Für die Zuger Polizei «nicht zielführend»

Diese App begleitet euch nach Hause – doch die Polizei findet’s nicht gerade cool

Laut einer Umfrage der Axa-Versicherung war rund 90 Prozent der Frauen schon mulmig zu Mute, wenn sie alleine in der Nacht unterwegs waren. (Symbolbild: Adobe Stock)

Eine neue App soll dabei helfen, Menschen sicher nach Hause zu bringen. Die App ortet per GPS in Echtzeit den Standort des Nutzers. In einem Ernstfall kann ein Notruf ausgelöst werden. Die hiesige Polizei aber hat Bedenken.

Montagabend, 1.02 Uhr, ein Glas Wein zu viel. Die Beizen haben geschlossen, die Strassen sind menschenleer. Es war ein langer Tag, die Füsse schmerzen. Gemächlich spaziert die junge Frau durch die Gassen, wippt ihren Kopf zum Takt der Musik, der sie durch ihre Kopfhörer lauscht.

Bis die junge Frau einen Schatten hinter sich wahrnimmt. Sie wirft einen Blick über die Schultern, läuft schneller. Verfolgt sie jemand? Ein Griff zur Jackentasche, instinktiv klammert sie sich an ihren Schlüssel. Schweissnasse Hände, erneuter Blick über die Schultern.

Nicht selten fühlen sich Frauen, aber auch Männer unwohl, wenn sie nachts alleine nach Hause laufen. Eine App soll nun helfen, Menschen sicher nach Hause zu begleiten: die «WayGuard» von der Axa-Versicherung.

So funktioniert die App

Wer die App startet, kann sich von einer Person aus dem eigenen Freundes- oder Familienkreis oder vom «WayGuard»-Team nach Hause begleiten lassen. Die App trackt über GPS in Echtzeit, wo sich der User befindet. Per Chat- und Telefonfunktion bleibt man in Kontakt.

Wer sicher zu Hause angekommen ist, kann mit einem Klick auf den Button «Bin angekommen» die Begleitperson benachrichtigen, dass alles in Ordnung ist.

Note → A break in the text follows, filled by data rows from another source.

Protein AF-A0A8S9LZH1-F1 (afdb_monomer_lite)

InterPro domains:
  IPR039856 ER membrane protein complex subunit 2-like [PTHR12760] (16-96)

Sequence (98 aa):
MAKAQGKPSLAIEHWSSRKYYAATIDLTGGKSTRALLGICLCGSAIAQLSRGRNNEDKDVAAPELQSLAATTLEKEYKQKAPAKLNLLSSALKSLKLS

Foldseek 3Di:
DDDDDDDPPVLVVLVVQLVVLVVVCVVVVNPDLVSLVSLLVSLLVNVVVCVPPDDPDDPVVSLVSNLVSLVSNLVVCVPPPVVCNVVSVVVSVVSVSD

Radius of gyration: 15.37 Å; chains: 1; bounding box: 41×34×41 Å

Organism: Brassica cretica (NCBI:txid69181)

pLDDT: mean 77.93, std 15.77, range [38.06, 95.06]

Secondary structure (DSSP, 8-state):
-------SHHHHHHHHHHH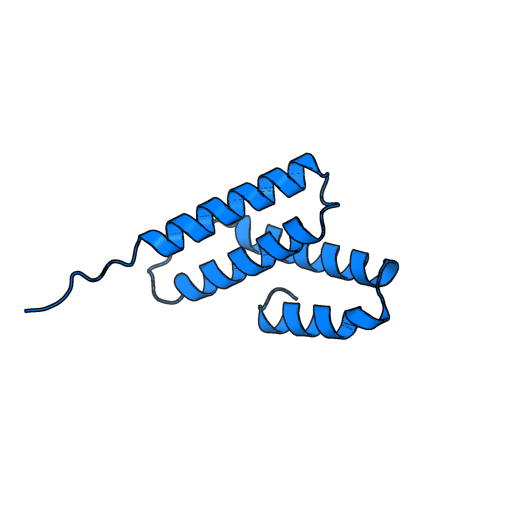HHHHHHHHHTT--HHHHHHHHHHHHHHHHHHTTS--S---THHHHHHHHHHHHHHHHHHHH-GGGHHHHHHHHHHTT--

Structure (mmCIF, N/CA/C/O backbone):
data_AF-A0A8S9LZH1-F1
#
_entry.id   AF-A0A8S9LZH1-F1
#
loop_
_atom_site.group_PDB
_atom_site.id
_atom_site.type_symbol
_atom_site.label_atom_id
_atom_site.label_alt_id
_atom_site.label_comp_id
_atom_site.label_asym_id
_atom_site.label_entity_id
_atom_site.label_seq_id
_atom_site.pdbx_PDB_ins_code
_atom_site.Cartn_x
_atom_site.Cartn_y
_atom_site.Cartn_z
_atom_site.occupancy
_atom_site.B_iso_or_equiv
_atom_site.auth_seq_id
_atom_site.auth_comp_id
_atom_site.auth_asym_id
_atom_site.auth_atom_id
_atom_site.pdbx_PDB_model_num
ATOM 1 N N . MET A 1 1 ? 27.727 -23.418 -27.545 1.00 38.06 1 MET A N 1
ATOM 2 C CA . MET A 1 1 ? 27.902 -22.195 -26.726 1.00 38.06 1 MET A CA 1
ATOM 3 C C . MET A 1 1 ? 26.525 -21.675 -26.342 1.00 38.06 1 MET A C 1
ATOM 5 O O . MET A 1 1 ? 25.656 -21.613 -27.200 1.00 38.06 1 MET A O 1
ATOM 9 N N . ALA A 1 2 ? 26.286 -21.460 -25.049 1.00 39.81 2 ALA A N 1
ATOM 10 C CA . ALA A 1 2 ? 24.954 -21.365 -24.457 1.00 39.81 2 ALA A CA 1
ATOM 11 C C . ALA A 1 2 ? 24.431 -19.924 -24.295 1.00 39.81 2 ALA A C 1
ATOM 13 O O . ALA A 1 2 ? 25.163 -19.038 -23.871 1.00 39.81 2 ALA A O 1
ATOM 14 N N . LYS A 1 3 ? 23.112 -19.808 -24.520 1.00 38.19 3 LYS A N 1
ATOM 15 C CA . LYS A 1 3 ? 22.114 -18.849 -24.002 1.00 38.19 3 LYS A CA 1
ATOM 16 C C . LYS A 1 3 ? 22.199 -17.362 -24.387 1.00 38.19 3 LYS A C 1
ATOM 18 O O . LYS A 1 3 ? 22.928 -16.567 -23.805 1.00 38.19 3 LYS A O 1
ATOM 23 N N . ALA A 1 4 ? 21.251 -16.993 -25.253 1.00 46.88 4 ALA A N 1
ATOM 24 C CA . ALA A 1 4 ? 20.668 -15.662 -25.373 1.00 46.88 4 ALA A CA 1
ATOM 25 C C . ALA A 1 4 ? 20.213 -15.128 -23.999 1.00 46.88 4 ALA A C 1
ATOM 27 O O . ALA A 1 4 ? 19.449 -15.787 -23.290 1.00 46.88 4 ALA A O 1
ATOM 28 N N . GLN A 1 5 ? 20.667 -13.932 -23.618 1.00 44.50 5 GLN A N 1
ATOM 29 C CA . GLN A 1 5 ? 20.224 -13.257 -22.397 1.00 44.50 5 GLN A CA 1
ATOM 30 C C . GLN A 1 5 ? 19.065 -12.302 -22.710 1.00 44.50 5 GLN A C 1
ATOM 32 O O . GLN A 1 5 ? 19.257 -11.140 -23.056 1.00 44.50 5 GLN A O 1
ATOM 37 N N . GLY A 1 6 ? 17.842 -12.816 -22.566 1.00 49.81 6 GLY A N 1
ATOM 38 C CA . GLY A 1 6 ? 16.613 -12.027 -22.530 1.00 49.81 6 GLY A CA 1
ATOM 39 C C . GLY A 1 6 ? 16.460 -11.298 -21.192 1.00 49.81 6 GLY A C 1
ATOM 40 O O . GLY A 1 6 ? 16.394 -11.924 -20.140 1.00 49.81 6 GLY A O 1
ATOM 41 N N . LYS A 1 7 ? 16.402 -9.964 -21.230 1.00 52.91 7 LYS A N 1
ATOM 42 C CA . LYS A 1 7 ? 16.052 -9.079 -20.100 1.00 52.91 7 LYS A CA 1
ATOM 43 C C . LYS A 1 7 ? 15.104 -7.889 -20.407 1.00 52.91 7 LYS A C 1
ATOM 45 O O . LYS A 1 7 ? 14.857 -7.122 -19.474 1.00 52.91 7 LYS A O 1
ATOM 50 N N . PRO A 1 8 ? 14.538 -7.671 -21.620 1.00 52.03 8 PRO A N 1
ATOM 51 C CA . PRO A 1 8 ? 13.540 -6.609 -21.806 1.00 52.03 8 PRO A CA 1
ATOM 52 C C . PRO A 1 8 ? 12.115 -6.996 -21.355 1.00 52.03 8 PRO A C 1
ATOM 54 O O . PRO A 1 8 ? 11.352 -6.101 -21.013 1.00 52.03 8 PRO A O 1
ATOM 57 N N . SER A 1 9 ? 11.763 -8.290 -21.274 1.00 57.38 9 SER A N 1
ATOM 58 C CA . SER A 1 9 ? 10.371 -8.734 -21.017 1.00 57.38 9 SER A CA 1
ATOM 59 C C . SER A 1 9 ? 9.821 -8.299 -19.653 1.00 57.38 9 SER A C 1
ATOM 61 O O . SER A 1 9 ? 8.737 -7.733 -19.569 1.00 57.38 9 SER A O 1
ATOM 63 N N . LEU A 1 10 ? 10.601 -8.470 -18.581 1.00 59.75 10 LEU A N 1
ATOM 64 C CA . LEU A 1 10 ? 10.115 -8.240 -17.214 1.00 59.75 10 LEU A CA 1
ATOM 65 C C . LEU A 1 10 ? 9.780 -6.766 -16.939 1.00 59.75 10 LEU A C 1
ATOM 67 O O . LEU A 1 10 ? 8.783 -6.460 -16.294 1.00 59.75 10 LEU A O 1
ATOM 71 N N . ALA A 1 11 ? 10.580 -5.830 -17.458 1.00 59.53 11 ALA A N 1
ATOM 72 C CA . ALA A 1 11 ? 10.305 -4.402 -17.287 1.00 59.53 11 ALA A CA 1
ATOM 73 C C . ALA A 1 11 ? 9.008 -3.980 -18.003 1.00 59.53 11 ALA A C 1
ATOM 75 O O . ALA A 1 11 ? 8.238 -3.185 -17.465 1.00 59.53 11 ALA A O 1
ATOM 76 N N . ILE A 1 12 ? 8.746 -4.557 -19.181 1.00 62.97 12 ILE A N 1
ATOM 77 C CA . ILE A 1 12 ? 7.522 -4.323 -19.958 1.00 62.97 12 ILE A CA 1
ATOM 78 C C . ILE A 1 12 ? 6.305 -4.894 -19.218 1.00 62.97 12 ILE A C 1
ATOM 80 O O . ILE A 1 12 ? 5.270 -4.233 -19.128 1.00 62.97 12 ILE A O 1
ATOM 84 N N . GLU A 1 13 ? 6.437 -6.079 -18.622 1.00 67.88 13 GLU A N 1
ATOM 85 C CA . GLU A 1 13 ? 5.379 -6.710 -17.826 1.00 67.88 13 GLU A CA 1
ATOM 86 C C . GLU A 1 13 ? 5.016 -5.876 -16.589 1.00 67.88 13 GLU A C 1
ATOM 88 O O . GLU A 1 13 ? 3.837 -5.596 -16.363 1.00 67.88 13 GLU A O 1
ATOM 93 N N . HIS A 1 14 ? 6.003 -5.394 -15.824 1.00 71.62 14 HIS A N 1
ATOM 94 C CA . HIS A 1 14 ? 5.750 -4.543 -14.654 1.00 71.62 14 HIS A CA 1
ATOM 95 C C . HIS A 1 14 ? 5.145 -3.183 -15.023 1.00 71.62 14 HIS A C 1
ATOM 97 O O . HIS A 1 14 ? 4.286 -2.671 -14.302 1.00 71.62 14 HIS A O 1
ATOM 103 N N . TRP A 1 15 ? 5.560 -2.601 -16.150 1.00 72.06 15 TRP A N 1
ATOM 104 C CA . TRP A 1 15 ? 4.990 -1.359 -16.668 1.00 72.06 15 TRP A CA 1
ATOM 105 C C . TRP A 1 15 ? 3.523 -1.529 -17.075 1.00 72.06 15 TRP A C 1
ATOM 107 O O . TRP A 1 15 ? 2.670 -0.722 -16.703 1.00 72.06 15 TRP A O 1
ATOM 117 N N . SER A 1 16 ? 3.217 -2.619 -17.780 1.00 74.69 16 SER A N 1
ATOM 118 C CA . SER A 1 16 ? 1.848 -2.992 -18.133 1.00 74.69 16 SER A CA 1
ATOM 119 C C . SER A 1 16 ? 1.000 -3.192 -16.872 1.00 74.69 16 SER A C 1
ATOM 121 O O . SER A 1 16 ? -0.061 -2.587 -16.730 1.00 74.69 16 SER A O 1
ATOM 123 N N . SER A 1 17 ? 1.522 -3.928 -15.885 1.00 81.00 17 SER A N 1
ATOM 124 C CA . SER A 1 17 ? 0.864 -4.162 -14.593 1.00 81.00 17 SER A CA 1
ATOM 125 C C . SER A 1 17 ? 0.561 -2.860 -13.837 1.00 81.00 17 SER A C 1
ATOM 127 O O . SER A 1 17 ? -0.554 -2.671 -13.350 1.00 81.00 17 SER A O 1
ATOM 129 N N . ARG A 1 18 ? 1.496 -1.896 -13.821 1.00 83.06 18 ARG A N 1
ATOM 130 C CA . ARG A 1 18 ? 1.266 -0.562 -13.240 1.00 83.06 18 ARG A CA 1
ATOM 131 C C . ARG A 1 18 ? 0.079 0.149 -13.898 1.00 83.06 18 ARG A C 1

Für den Ernstfall gibt’s einen Notfallknopf, der User wird mit einer Zentrale in Deutschland verbunden. Diese alarmiert die örtliche Polizei und bleibt am Telefon, bis die Einsatzkräfte vor Ort sind. Auch private Begleiter aus dem Freundes- oder Familienkreis können einen Notruf auslösen, wenn sie merken, dass etwas nicht stimmt.

Nachdem ein Notruf ausgelöst wird, versucht die Leitzentrale den User telefonisch zu erreichen, falls sie noch nicht in Kontakt sind. Ist das nach fünf aufeinanderfolgenden Anrufversuchen nicht möglich, alarmieren sie die Polizei. Die App ist kostenlos und kann für iOS im App Store von Apple oder für Andoid im Google Play Store gedownloadet werden.

Die Zuger Polizei findet’s wenig sinnvoll

Doch was sagt die Polizei zu dieser Begleit-App? Die Zuger Polizei schreibt, dass sie eine solche App «nicht als zielführend» erachtet. Es bestehe gar die Gefahr, dass man sich durch die App in falscher Sicherheit wähne.

«In einer Gefahrensituation kann und soll man immer möglichst rasch die Notrufnummer 117 wählen», schreibt Polizeisprecherin Judith Aklin. Es sei wichtig, die Polizei direkt zu informieren. Nur so könne sie umgehend reagieren. «Nicht selten müssen Mitarbeitende der Einsatzleitzentrale auch Fragen stellen.»

… und die Luzerner Polizei sieht Bedenken bezüglich Ortskenntnis

Ähnlich sieht es die Luzerner Polizei. Mediensprecher Urs Wigger ergänzt, dass durch den direkten Kontakt mit der Einsatzleitzentrale der örtlichen Polizei Missverständnisse vermieden werden können. Wie etwa durch mangelnde Ortskenntnis.

Eine hundertprozentige Sicherheit habe man nie, «auch nicht als Benutzer einer solchen App», sagt Wigger. Und Aklin fügt an, «lieber einmal zu viel als zu wenig» die Notrufnummer zu wählen. Die Polizeipatrouillen seien «innert weniger Minuten» vor Ort.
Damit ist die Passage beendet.